(Listed entries)

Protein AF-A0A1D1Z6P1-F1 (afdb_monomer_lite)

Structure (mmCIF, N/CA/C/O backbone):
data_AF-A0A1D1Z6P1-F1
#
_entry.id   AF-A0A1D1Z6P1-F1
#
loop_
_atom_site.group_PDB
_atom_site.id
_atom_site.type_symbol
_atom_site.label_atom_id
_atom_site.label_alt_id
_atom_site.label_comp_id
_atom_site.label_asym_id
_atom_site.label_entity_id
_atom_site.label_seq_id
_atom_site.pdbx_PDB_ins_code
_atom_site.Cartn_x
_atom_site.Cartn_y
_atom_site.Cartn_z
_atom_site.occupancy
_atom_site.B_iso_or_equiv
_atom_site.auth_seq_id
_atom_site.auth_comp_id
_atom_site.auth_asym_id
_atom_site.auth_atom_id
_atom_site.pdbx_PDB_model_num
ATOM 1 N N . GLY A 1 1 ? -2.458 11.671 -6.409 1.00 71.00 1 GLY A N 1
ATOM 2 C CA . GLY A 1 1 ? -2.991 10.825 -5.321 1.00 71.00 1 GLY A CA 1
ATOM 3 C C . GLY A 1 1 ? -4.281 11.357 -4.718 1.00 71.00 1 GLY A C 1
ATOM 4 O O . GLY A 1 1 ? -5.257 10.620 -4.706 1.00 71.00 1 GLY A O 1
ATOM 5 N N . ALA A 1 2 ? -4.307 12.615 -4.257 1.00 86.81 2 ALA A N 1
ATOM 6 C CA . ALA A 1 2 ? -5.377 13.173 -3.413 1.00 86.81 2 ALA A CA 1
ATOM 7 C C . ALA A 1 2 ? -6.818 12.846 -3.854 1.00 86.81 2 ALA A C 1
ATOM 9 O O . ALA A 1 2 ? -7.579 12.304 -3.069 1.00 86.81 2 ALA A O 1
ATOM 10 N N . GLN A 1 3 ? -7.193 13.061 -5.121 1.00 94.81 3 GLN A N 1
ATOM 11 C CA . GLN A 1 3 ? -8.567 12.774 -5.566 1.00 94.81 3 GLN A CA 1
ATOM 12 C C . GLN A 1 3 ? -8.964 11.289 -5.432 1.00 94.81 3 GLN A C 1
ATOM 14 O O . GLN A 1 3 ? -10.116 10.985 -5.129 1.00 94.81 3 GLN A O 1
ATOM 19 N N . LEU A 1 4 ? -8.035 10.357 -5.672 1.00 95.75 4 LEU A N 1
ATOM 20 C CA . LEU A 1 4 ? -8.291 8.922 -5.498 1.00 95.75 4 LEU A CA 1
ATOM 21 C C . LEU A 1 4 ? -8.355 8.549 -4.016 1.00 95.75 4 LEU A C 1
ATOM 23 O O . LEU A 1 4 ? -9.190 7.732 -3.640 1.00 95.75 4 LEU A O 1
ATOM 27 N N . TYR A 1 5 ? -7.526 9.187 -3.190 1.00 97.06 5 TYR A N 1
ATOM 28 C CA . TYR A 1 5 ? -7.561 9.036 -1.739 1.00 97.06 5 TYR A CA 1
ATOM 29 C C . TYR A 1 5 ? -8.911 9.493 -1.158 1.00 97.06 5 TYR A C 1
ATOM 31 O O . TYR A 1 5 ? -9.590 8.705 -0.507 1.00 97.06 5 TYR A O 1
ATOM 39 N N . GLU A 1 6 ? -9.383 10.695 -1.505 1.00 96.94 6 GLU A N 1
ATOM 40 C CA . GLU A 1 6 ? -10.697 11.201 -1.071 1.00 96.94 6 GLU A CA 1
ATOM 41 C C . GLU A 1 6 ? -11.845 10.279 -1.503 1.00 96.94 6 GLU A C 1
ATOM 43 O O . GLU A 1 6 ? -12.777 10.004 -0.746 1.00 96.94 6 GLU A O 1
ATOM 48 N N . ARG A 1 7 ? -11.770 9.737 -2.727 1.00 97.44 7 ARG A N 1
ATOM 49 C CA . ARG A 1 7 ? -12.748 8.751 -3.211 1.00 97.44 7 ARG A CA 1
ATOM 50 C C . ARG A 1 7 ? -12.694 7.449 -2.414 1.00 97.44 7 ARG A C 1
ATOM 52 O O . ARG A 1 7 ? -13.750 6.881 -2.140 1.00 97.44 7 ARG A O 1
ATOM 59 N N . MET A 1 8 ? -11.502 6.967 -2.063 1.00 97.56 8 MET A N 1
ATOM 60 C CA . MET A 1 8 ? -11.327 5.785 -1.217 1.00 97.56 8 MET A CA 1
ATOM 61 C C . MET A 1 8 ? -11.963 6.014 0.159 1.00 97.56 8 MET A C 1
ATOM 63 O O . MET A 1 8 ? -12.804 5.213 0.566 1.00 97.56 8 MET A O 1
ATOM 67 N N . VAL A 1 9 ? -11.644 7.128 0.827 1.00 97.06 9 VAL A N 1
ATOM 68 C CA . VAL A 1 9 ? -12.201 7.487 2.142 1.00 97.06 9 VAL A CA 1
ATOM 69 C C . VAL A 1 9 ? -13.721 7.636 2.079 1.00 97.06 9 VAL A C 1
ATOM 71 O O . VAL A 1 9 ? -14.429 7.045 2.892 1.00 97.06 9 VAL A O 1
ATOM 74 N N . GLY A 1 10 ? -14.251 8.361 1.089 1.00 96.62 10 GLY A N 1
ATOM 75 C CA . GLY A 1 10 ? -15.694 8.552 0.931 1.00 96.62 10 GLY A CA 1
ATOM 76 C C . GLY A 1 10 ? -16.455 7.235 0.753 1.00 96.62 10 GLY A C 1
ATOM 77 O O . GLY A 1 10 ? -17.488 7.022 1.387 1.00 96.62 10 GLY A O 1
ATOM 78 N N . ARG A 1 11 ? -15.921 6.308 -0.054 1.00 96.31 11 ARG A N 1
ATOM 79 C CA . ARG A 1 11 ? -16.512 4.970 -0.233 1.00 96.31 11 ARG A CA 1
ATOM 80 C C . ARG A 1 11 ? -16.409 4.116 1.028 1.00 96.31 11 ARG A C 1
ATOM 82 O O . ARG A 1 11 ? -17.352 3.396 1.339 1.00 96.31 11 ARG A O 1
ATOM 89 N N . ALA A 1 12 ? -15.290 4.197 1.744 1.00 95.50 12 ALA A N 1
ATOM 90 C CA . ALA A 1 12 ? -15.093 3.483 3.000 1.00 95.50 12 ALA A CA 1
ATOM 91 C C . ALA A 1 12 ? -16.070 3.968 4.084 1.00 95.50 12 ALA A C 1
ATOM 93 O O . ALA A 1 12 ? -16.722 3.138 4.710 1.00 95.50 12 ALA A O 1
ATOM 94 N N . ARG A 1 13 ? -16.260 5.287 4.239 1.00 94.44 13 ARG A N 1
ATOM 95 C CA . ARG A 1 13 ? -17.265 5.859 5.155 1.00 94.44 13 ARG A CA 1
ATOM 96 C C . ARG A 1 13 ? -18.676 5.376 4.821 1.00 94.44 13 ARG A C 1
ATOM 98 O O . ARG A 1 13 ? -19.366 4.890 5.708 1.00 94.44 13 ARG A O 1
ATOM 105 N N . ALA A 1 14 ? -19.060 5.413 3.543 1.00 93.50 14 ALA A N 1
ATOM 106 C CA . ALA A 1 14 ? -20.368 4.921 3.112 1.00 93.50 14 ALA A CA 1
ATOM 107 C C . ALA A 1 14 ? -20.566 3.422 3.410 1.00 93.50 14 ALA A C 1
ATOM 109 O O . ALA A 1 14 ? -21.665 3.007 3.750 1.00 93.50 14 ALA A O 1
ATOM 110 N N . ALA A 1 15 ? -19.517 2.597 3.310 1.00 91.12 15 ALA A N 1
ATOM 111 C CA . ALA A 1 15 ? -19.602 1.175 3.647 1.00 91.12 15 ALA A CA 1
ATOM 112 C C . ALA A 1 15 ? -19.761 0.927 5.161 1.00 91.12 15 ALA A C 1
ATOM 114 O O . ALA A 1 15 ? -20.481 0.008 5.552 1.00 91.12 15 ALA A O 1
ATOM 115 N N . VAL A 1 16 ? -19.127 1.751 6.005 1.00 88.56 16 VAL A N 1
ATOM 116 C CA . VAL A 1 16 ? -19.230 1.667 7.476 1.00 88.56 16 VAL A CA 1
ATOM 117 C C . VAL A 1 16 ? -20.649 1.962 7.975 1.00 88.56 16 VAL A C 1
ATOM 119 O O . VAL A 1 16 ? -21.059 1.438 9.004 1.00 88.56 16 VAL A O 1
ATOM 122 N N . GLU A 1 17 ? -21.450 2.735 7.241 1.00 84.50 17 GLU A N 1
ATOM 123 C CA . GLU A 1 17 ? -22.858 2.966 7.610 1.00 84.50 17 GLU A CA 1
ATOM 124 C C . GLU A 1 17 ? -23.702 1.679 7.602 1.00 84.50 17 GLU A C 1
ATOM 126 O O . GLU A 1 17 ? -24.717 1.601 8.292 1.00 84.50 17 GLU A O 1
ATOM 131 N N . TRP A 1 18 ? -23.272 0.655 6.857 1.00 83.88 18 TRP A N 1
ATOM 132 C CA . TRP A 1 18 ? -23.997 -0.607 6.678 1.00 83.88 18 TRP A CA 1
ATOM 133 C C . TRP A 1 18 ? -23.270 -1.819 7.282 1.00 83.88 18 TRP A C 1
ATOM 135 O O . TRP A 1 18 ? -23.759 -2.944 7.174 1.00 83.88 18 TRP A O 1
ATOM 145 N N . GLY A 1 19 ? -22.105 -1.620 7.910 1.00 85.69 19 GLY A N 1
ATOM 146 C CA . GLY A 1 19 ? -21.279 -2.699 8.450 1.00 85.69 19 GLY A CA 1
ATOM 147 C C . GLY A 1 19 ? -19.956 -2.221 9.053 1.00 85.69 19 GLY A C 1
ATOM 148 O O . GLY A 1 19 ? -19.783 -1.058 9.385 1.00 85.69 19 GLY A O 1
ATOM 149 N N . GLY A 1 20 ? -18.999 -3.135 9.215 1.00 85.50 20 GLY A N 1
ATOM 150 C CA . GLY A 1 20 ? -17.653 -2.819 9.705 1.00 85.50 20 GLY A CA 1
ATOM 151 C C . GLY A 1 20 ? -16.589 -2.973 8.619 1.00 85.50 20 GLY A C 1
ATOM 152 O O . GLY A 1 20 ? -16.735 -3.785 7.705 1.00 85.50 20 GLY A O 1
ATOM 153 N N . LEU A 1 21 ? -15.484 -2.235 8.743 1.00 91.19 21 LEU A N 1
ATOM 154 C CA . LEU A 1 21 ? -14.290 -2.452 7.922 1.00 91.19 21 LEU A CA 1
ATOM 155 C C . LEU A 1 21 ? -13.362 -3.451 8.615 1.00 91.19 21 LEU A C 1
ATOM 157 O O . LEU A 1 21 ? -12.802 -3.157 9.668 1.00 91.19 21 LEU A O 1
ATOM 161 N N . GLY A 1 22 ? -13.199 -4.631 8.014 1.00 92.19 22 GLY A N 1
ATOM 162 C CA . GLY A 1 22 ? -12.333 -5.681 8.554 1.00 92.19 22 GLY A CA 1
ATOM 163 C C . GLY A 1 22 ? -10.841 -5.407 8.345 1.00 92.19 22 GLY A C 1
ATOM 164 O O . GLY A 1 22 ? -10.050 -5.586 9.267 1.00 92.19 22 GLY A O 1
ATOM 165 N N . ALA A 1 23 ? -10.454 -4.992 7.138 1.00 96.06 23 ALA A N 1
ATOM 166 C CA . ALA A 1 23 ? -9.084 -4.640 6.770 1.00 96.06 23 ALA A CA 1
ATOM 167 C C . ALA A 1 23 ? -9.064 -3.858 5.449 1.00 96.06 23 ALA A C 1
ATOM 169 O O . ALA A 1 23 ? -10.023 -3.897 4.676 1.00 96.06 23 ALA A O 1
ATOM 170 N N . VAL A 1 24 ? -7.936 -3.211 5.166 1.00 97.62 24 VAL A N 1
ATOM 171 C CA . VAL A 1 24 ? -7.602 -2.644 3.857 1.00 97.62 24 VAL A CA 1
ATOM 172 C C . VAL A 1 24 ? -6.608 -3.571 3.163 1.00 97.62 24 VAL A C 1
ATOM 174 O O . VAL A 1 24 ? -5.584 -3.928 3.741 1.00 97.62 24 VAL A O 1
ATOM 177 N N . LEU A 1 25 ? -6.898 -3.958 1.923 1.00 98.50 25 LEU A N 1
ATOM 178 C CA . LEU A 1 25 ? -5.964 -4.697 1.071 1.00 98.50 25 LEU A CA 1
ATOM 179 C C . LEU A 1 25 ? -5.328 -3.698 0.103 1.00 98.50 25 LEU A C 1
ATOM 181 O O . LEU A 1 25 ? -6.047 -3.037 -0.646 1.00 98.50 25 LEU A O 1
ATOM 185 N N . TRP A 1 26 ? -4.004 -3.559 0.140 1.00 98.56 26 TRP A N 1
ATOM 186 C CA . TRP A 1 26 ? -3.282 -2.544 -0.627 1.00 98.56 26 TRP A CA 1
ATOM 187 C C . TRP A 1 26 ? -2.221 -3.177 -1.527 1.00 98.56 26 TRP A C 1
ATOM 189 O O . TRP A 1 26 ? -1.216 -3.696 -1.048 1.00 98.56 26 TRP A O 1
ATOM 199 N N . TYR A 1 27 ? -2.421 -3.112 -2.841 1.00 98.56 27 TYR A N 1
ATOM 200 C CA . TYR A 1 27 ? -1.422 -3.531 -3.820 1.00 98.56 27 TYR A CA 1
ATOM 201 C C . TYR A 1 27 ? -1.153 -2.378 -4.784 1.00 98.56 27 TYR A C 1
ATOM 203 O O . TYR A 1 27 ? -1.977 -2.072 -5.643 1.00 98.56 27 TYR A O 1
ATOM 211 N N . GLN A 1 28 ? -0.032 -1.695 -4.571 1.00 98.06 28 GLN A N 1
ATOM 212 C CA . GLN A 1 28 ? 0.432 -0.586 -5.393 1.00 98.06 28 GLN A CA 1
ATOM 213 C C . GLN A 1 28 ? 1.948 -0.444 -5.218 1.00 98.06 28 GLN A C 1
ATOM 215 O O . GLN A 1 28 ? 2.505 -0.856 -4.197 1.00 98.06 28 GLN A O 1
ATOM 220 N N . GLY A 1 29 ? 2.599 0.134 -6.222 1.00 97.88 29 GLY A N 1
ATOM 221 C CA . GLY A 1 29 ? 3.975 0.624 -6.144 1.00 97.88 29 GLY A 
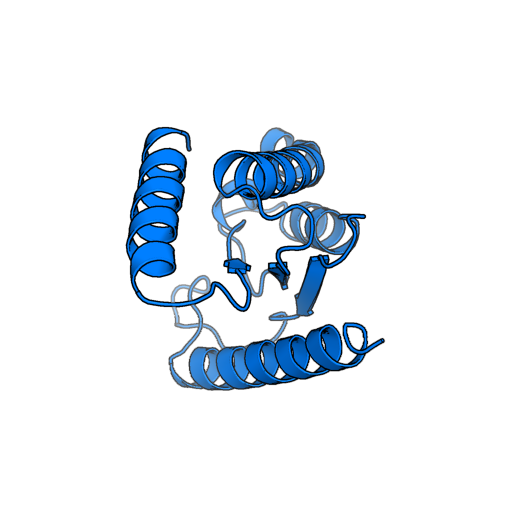CA 1
ATOM 222 C C . GLY A 1 29 ? 4.737 0.483 -7.456 1.00 97.88 29 GLY A C 1
ATOM 223 O O . GLY A 1 29 ? 5.837 1.008 -7.580 1.00 97.88 29 GLY A O 1
ATOM 224 N N . GLU A 1 30 ? 4.171 -0.197 -8.457 1.00 98.19 30 GLU A N 1
ATOM 225 C CA . GLU A 1 30 ? 4.821 -0.447 -9.742 1.00 98.19 30 GLU A CA 1
ATOM 226 C C . GLU A 1 30 ? 5.227 0.857 -10.437 1.00 98.19 30 G
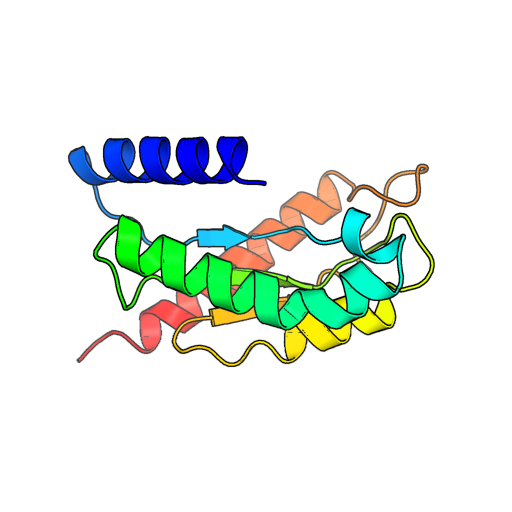LU A C 1
ATOM 228 O O . GLU A 1 30 ? 6.313 0.921 -11.005 1.00 98.19 30 GLU A O 1
ATOM 233 N N . SER A 1 31 ? 4.416 1.914 -10.344 1.00 97.81 31 SER A N 1
ATOM 234 C CA . SER A 1 31 ? 4.749 3.245 -10.871 1.00 97.81 31 SER A CA 1
ATOM 235 C C . SER A 1 31 ? 5.899 3.922 -10.119 1.00 97.81 31 SER A C 1
ATOM 237 O O . SER A 1 31 ? 6.732 4.579 -10.736 1.00 97.81 31 SER A O 1
ATOM 239 N N . ASP A 1 32 ? 5.995 3.724 -8.803 1.00 98.44 32 ASP A N 1
ATOM 240 C CA . ASP A 1 32 ? 7.034 4.316 -7.948 1.00 98.44 32 ASP A CA 1
ATOM 241 C C . ASP A 1 32 ? 8.415 3.679 -8.183 1.00 98.44 32 ASP A C 1
ATOM 243 O O . ASP A 1 32 ? 9.432 4.161 -7.693 1.00 98.44 32 ASP A O 1
ATOM 247 N N . THR A 1 33 ? 8.479 2.607 -8.981 1.00 98.56 33 THR A N 1
ATOM 248 C CA . THR A 1 33 ? 9.743 1.997 -9.422 1.00 98.56 33 THR A CA 1
ATOM 249 C C . THR A 1 33 ? 10.396 2.719 -10.606 1.00 98.56 33 THR A C 1
ATOM 251 O O . THR A 1 33 ? 11.514 2.359 -10.981 1.00 98.56 33 THR A O 1
ATOM 254 N N . ILE A 1 34 ? 9.716 3.697 -11.223 1.00 98.38 34 ILE A N 1
ATOM 255 C CA . ILE A 1 34 ? 10.201 4.425 -12.408 1.00 98.38 34 ILE A CA 1
ATOM 256 C C . ILE A 1 34 ? 11.280 5.435 -12.025 1.00 98.38 34 ILE A C 1
ATOM 258 O O . ILE A 1 34 ? 12.360 5.436 -12.619 1.00 98.38 34 ILE A O 1
ATOM 262 N N . LEU A 1 35 ? 11.002 6.279 -11.031 1.00 98.56 35 LEU A N 1
ATOM 263 C CA . LEU A 1 35 ? 11.902 7.334 -10.580 1.00 98.56 35 LEU A CA 1
ATOM 264 C C . LEU A 1 35 ? 12.524 6.961 -9.237 1.00 98.56 35 LEU A C 1
ATOM 266 O O . LEU A 1 35 ? 11.846 6.497 -8.322 1.00 98.56 35 LEU A O 1
ATOM 270 N N . ARG A 1 36 ? 13.829 7.205 -9.096 1.00 98.31 36 ARG A N 1
ATOM 271 C CA . ARG A 1 36 ? 14.553 6.911 -7.855 1.00 98.31 36 ARG A CA 1
ATOM 272 C C . ARG A 1 36 ? 13.981 7.677 -6.662 1.00 98.31 36 ARG A C 1
ATOM 274 O O . ARG A 1 36 ? 13.860 7.111 -5.585 1.00 98.31 36 ARG A O 1
ATOM 281 N N . GLU A 1 37 ? 13.622 8.942 -6.868 1.00 98.44 37 GLU A N 1
ATOM 282 C CA . GLU A 1 37 ? 13.045 9.812 -5.836 1.00 98.44 37 GLU A CA 1
ATOM 283 C C . GLU A 1 37 ? 11.712 9.276 -5.288 1.00 98.44 37 GLU A C 1
ATOM 285 O O . GLU A 1 37 ? 11.443 9.367 -4.087 1.00 98.44 37 GLU A O 1
ATOM 290 N N . ASP A 1 38 ? 10.895 8.649 -6.139 1.00 98.44 38 ASP A N 1
ATOM 291 C CA . ASP A 1 38 ? 9.651 8.012 -5.713 1.00 98.44 38 ASP A CA 1
ATOM 292 C C . ASP A 1 38 ? 9.940 6.759 -4.890 1.00 98.44 38 ASP A C 1
ATOM 294 O O . ASP A 1 38 ? 9.404 6.616 -3.791 1.00 98.44 38 ASP A O 1
ATOM 298 N N . ALA A 1 39 ? 10.873 5.919 -5.345 1.00 98.50 39 ALA A N 1
ATOM 299 C CA . ALA A 1 39 ? 11.301 4.741 -4.600 1.00 98.50 39 ALA A CA 1
ATOM 300 C C . ALA A 1 39 ? 11.908 5.090 -3.225 1.00 98.50 39 ALA A C 1
ATOM 302 O O . ALA A 1 39 ? 11.610 4.424 -2.234 1.00 98.50 39 ALA A O 1
ATOM 303 N N . GLU A 1 40 ? 12.722 6.149 -3.138 1.00 98.56 40 GLU A N 1
ATOM 304 C CA . GLU A 1 40 ? 13.329 6.628 -1.885 1.00 98.56 40 GLU A CA 1
ATOM 305 C C . GLU A 1 40 ? 12.284 7.166 -0.899 1.00 98.56 40 GLU A C 1
ATOM 307 O O . GLU A 1 40 ? 12.418 6.987 0.313 1.00 98.56 40 GLU A O 1
ATOM 312 N N . THR A 1 41 ? 11.223 7.799 -1.404 1.00 98.31 41 THR A N 1
ATOM 313 C CA . THR A 1 41 ? 10.164 8.393 -0.572 1.00 98.31 41 THR A CA 1
ATOM 314 C C . THR A 1 41 ? 8.985 7.454 -0.302 1.00 98.31 41 THR A C 1
ATOM 316 O O . THR A 1 41 ? 8.122 7.788 0.516 1.00 98.31 41 THR A O 1
ATOM 319 N N . TYR A 1 42 ? 8.948 6.271 -0.930 1.00 98.62 42 TYR A N 1
ATOM 320 C CA . TYR A 1 42 ? 7.814 5.343 -0.890 1.00 98.62 42 TYR A CA 1
ATOM 321 C C . TYR A 1 42 ? 7.382 4.985 0.535 1.00 98.62 42 TYR A C 1
ATOM 323 O O . TYR A 1 42 ? 6.206 5.120 0.871 1.00 98.62 42 TYR A O 1
ATOM 331 N N . ARG A 1 43 ? 8.322 4.579 1.405 1.00 98.50 43 ARG A N 1
ATOM 332 C CA . ARG A 1 43 ? 8.001 4.163 2.783 1.00 98.50 43 ARG A CA 1
ATOM 333 C C . ARG A 1 43 ? 7.264 5.264 3.546 1.00 98.50 43 ARG A C 1
ATOM 335 O O . ARG A 1 43 ? 6.208 5.004 4.109 1.00 98.50 43 ARG A O 1
ATOM 342 N N . GLY A 1 44 ? 7.805 6.484 3.539 1.00 98.31 44 GLY A N 1
ATOM 343 C CA . GLY A 1 44 ? 7.210 7.610 4.261 1.00 98.31 44 GLY A CA 1
ATOM 344 C C . GLY A 1 44 ? 5.833 7.987 3.712 1.00 98.31 44 GLY A C 1
ATOM 345 O O . GLY A 1 44 ? 4.911 8.241 4.483 1.00 98.31 44 GLY A O 1
ATOM 346 N N . LYS A 1 45 ? 5.658 7.955 2.382 1.00 98.12 45 LYS A N 1
ATOM 347 C CA . LYS A 1 45 ? 4.352 8.174 1.736 1.00 98.12 45 LYS A CA 1
ATOM 348 C C . LYS A 1 45 ? 3.341 7.082 2.115 1.00 98.12 45 LYS A C 1
ATOM 350 O O . LYS A 1 45 ? 2.185 7.401 2.383 1.00 98.12 45 LYS A O 1
ATOM 355 N N . MET A 1 46 ? 3.770 5.819 2.163 1.00 98.25 46 MET A N 1
ATOM 356 C CA . MET A 1 46 ? 2.934 4.685 2.561 1.00 98.25 46 MET A CA 1
ATOM 357 C C . MET A 1 46 ? 2.511 4.792 4.030 1.00 98.25 46 MET A C 1
ATOM 359 O O . MET A 1 46 ? 1.324 4.698 4.323 1.00 98.25 46 MET A O 1
ATOM 363 N N . GLU A 1 47 ? 3.452 5.041 4.946 1.00 98.50 47 GLU A N 1
ATOM 364 C CA . GLU A 1 47 ? 3.162 5.214 6.377 1.00 98.50 47 GLU A CA 1
ATOM 365 C C . GLU A 1 47 ? 2.176 6.373 6.601 1.00 98.50 47 GLU A C 1
ATOM 367 O O . GLU A 1 47 ? 1.142 6.182 7.243 1.00 98.50 47 GLU A O 1
ATOM 372 N N . LYS A 1 48 ? 2.415 7.525 5.960 1.00 98.12 48 LYS A N 1
ATOM 373 C CA . LYS A 1 48 ? 1.514 8.683 6.021 1.00 98.12 48 LYS A CA 1
ATOM 374 C C . LYS A 1 48 ? 0.111 8.367 5.497 1.00 98.12 48 LYS A C 1
ATOM 376 O O . LYS A 1 48 ? -0.870 8.760 6.117 1.00 98.12 48 LYS A O 1
ATOM 381 N N . MET A 1 49 ? 0.005 7.643 4.380 1.00 98.06 49 MET A N 1
ATOM 382 C CA . MET A 1 49 ? -1.287 7.244 3.812 1.00 98.06 49 MET A CA 1
ATOM 383 C C . MET A 1 49 ? -2.079 6.348 4.772 1.00 98.06 49 MET A C 1
ATOM 385 O O . MET A 1 49 ? -3.284 6.533 4.920 1.00 98.06 49 MET A O 1
ATOM 389 N N . VAL A 1 50 ? -1.414 5.408 5.453 1.00 98.25 50 VAL A N 1
ATOM 390 C CA . VAL A 1 50 ? -2.056 4.539 6.453 1.00 98.25 50 VAL A CA 1
ATOM 391 C C . VAL A 1 50 ? -2.556 5.349 7.649 1.00 98.25 50 VAL A C 1
ATOM 393 O O . VAL A 1 50 ? -3.677 5.133 8.109 1.00 98.25 50 VAL A O 1
ATOM 396 N N . GLU A 1 51 ? -1.735 6.262 8.167 1.00 98.31 51 GLU A N 1
ATOM 397 C CA . GLU A 1 51 ? -2.095 7.126 9.296 1.00 98.31 51 GLU A CA 1
ATOM 398 C C . GLU A 1 51 ? -3.277 8.038 8.960 1.00 98.31 51 GLU A C 1
ATOM 400 O O . GLU A 1 51 ? -4.243 8.084 9.725 1.00 98.31 51 GLU A O 1
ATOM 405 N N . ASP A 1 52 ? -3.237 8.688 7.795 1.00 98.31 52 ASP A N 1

(End Listed entries)

- Problem description:
In the listing above, start at the line with "ATOM 29 C C", go on through the line with "ATOM 90 C CA", and copy each of those lines exactly; leave out all the rest.

- Expected output:
ATOM 29 C C . TYR A 1 5 ? -8.911 9.493 -1.158 1.00 97.06 5 TYR A C 1
ATOM 31 O O . TYR A 1 5 ? -9.590 8.705 -0.507 1.00 97.06 5 TYR A O 1
ATOM 39 N N . GLU A 1 6 ? -9.383 10.695 -1.505 1.00 96.94 6 GLU A N 1
ATOM 40 C CA . GLU A 1 6 ? -10.697 11.201 -1.071 1.00 96.94 6 GLU A CA 1
ATOM 41 C C . GLU A 1 6 ? -11.845 10.279 -1.503 1.00 96.94 6 GLU A C 1
ATOM 43 O O . GLU A 1 6 ? -12.777 10.004 -0.746 1.00 96.94 6 GLU A O 1
ATOM 48 N N . ARG A 1 7 ? -11.770 9.737 -2.727 1.00 97.44 7 ARG A N 1
ATOM 49 C CA . ARG A 1 7 ? -12.748 8.751 -3.211 1.00 97.44 7 ARG A CA 1
ATOM 50 C C . ARG A 1 7 ? -12.694 7.449 -2.414 1.00 97.44 7 ARG A C 1
ATOM 52 O O . ARG A 1 7 ? -13.750 6.881 -2.140 1.00 97.44 7 ARG A O 1
ATOM 59 N N . MET A 1 8 ? -11.502 6.967 -2.063 1.00 97.56 8 MET A N 1
ATOM 60 C CA . MET A 1 8 ? -11.327 5.785 -1.217 1.00 97.56 8 MET A CA 1
ATOM 61 C C . MET A 1 8 ? -11.963 6.014 0.159 1.00 97.56 8 MET A C 1
ATOM 63 O O . MET A 1 8 ? -12.804 5.213 0.566 1.00 97.56 8 MET A O 1
ATOM 67 N N . VAL A 1 9 ? -11.644 7.128 0.827 1.00 97.06 9 VAL A N 1
ATOM 68 C CA . VAL A 1 9 ? -12.201 7.487 2.142 1.00 97.06 9 VAL A CA 1
ATOM 69 C C . VAL A 1 9 ? -13.721 7.636 2.079 1.00 97.06 9 VAL A C 1
ATOM 71 O O . VAL A 1 9 ? -14.429 7.045 2.892 1.00 97.06 9 VAL A O 1
ATOM 74 N N . GLY A 1 10 ? -14.251 8.361 1.089 1.00 96.62 10 GLY A N 1
ATOM 75 C CA . GLY A 1 10 ? -15.694 8.552 0.931 1.00 96.62 10 GLY A CA 1
ATOM 76 C C . GLY A 1 10 ? -16.455 7.235 0.753 1.00 96.62 10 GLY A C 1
ATOM 77 O O . GLY A 1 10 ? -17.488 7.022 1.387 1.00 96.62 10 GLY A O 1
ATOM 78 N N . ARG A 1 11 ? -15.921 6.308 -0.054 1.00 96.31 11 ARG A N 1
ATOM 79 C CA . ARG A 1 11 ? -16.512 4.970 -0.233 1.00 96.31 11 ARG A CA 1
ATOM 80 C C . ARG A 1 11 ? -16.409 4.116 1.028 1.00 96.31 11 ARG A C 1
ATOM 82 O O . ARG A 1 11 ? -17.352 3.396 1.339 1.00 96.31 11 ARG A O 1
ATOM 89 N N . ALA A 1 12 ? -15.290 4.197 1.744 1.00 95.50 12 ALA A N 1
ATOM 90 C CA . ALA A 1 12 ? -15.093 3.483 3.000 1.00 95.50 12 ALA A CA 1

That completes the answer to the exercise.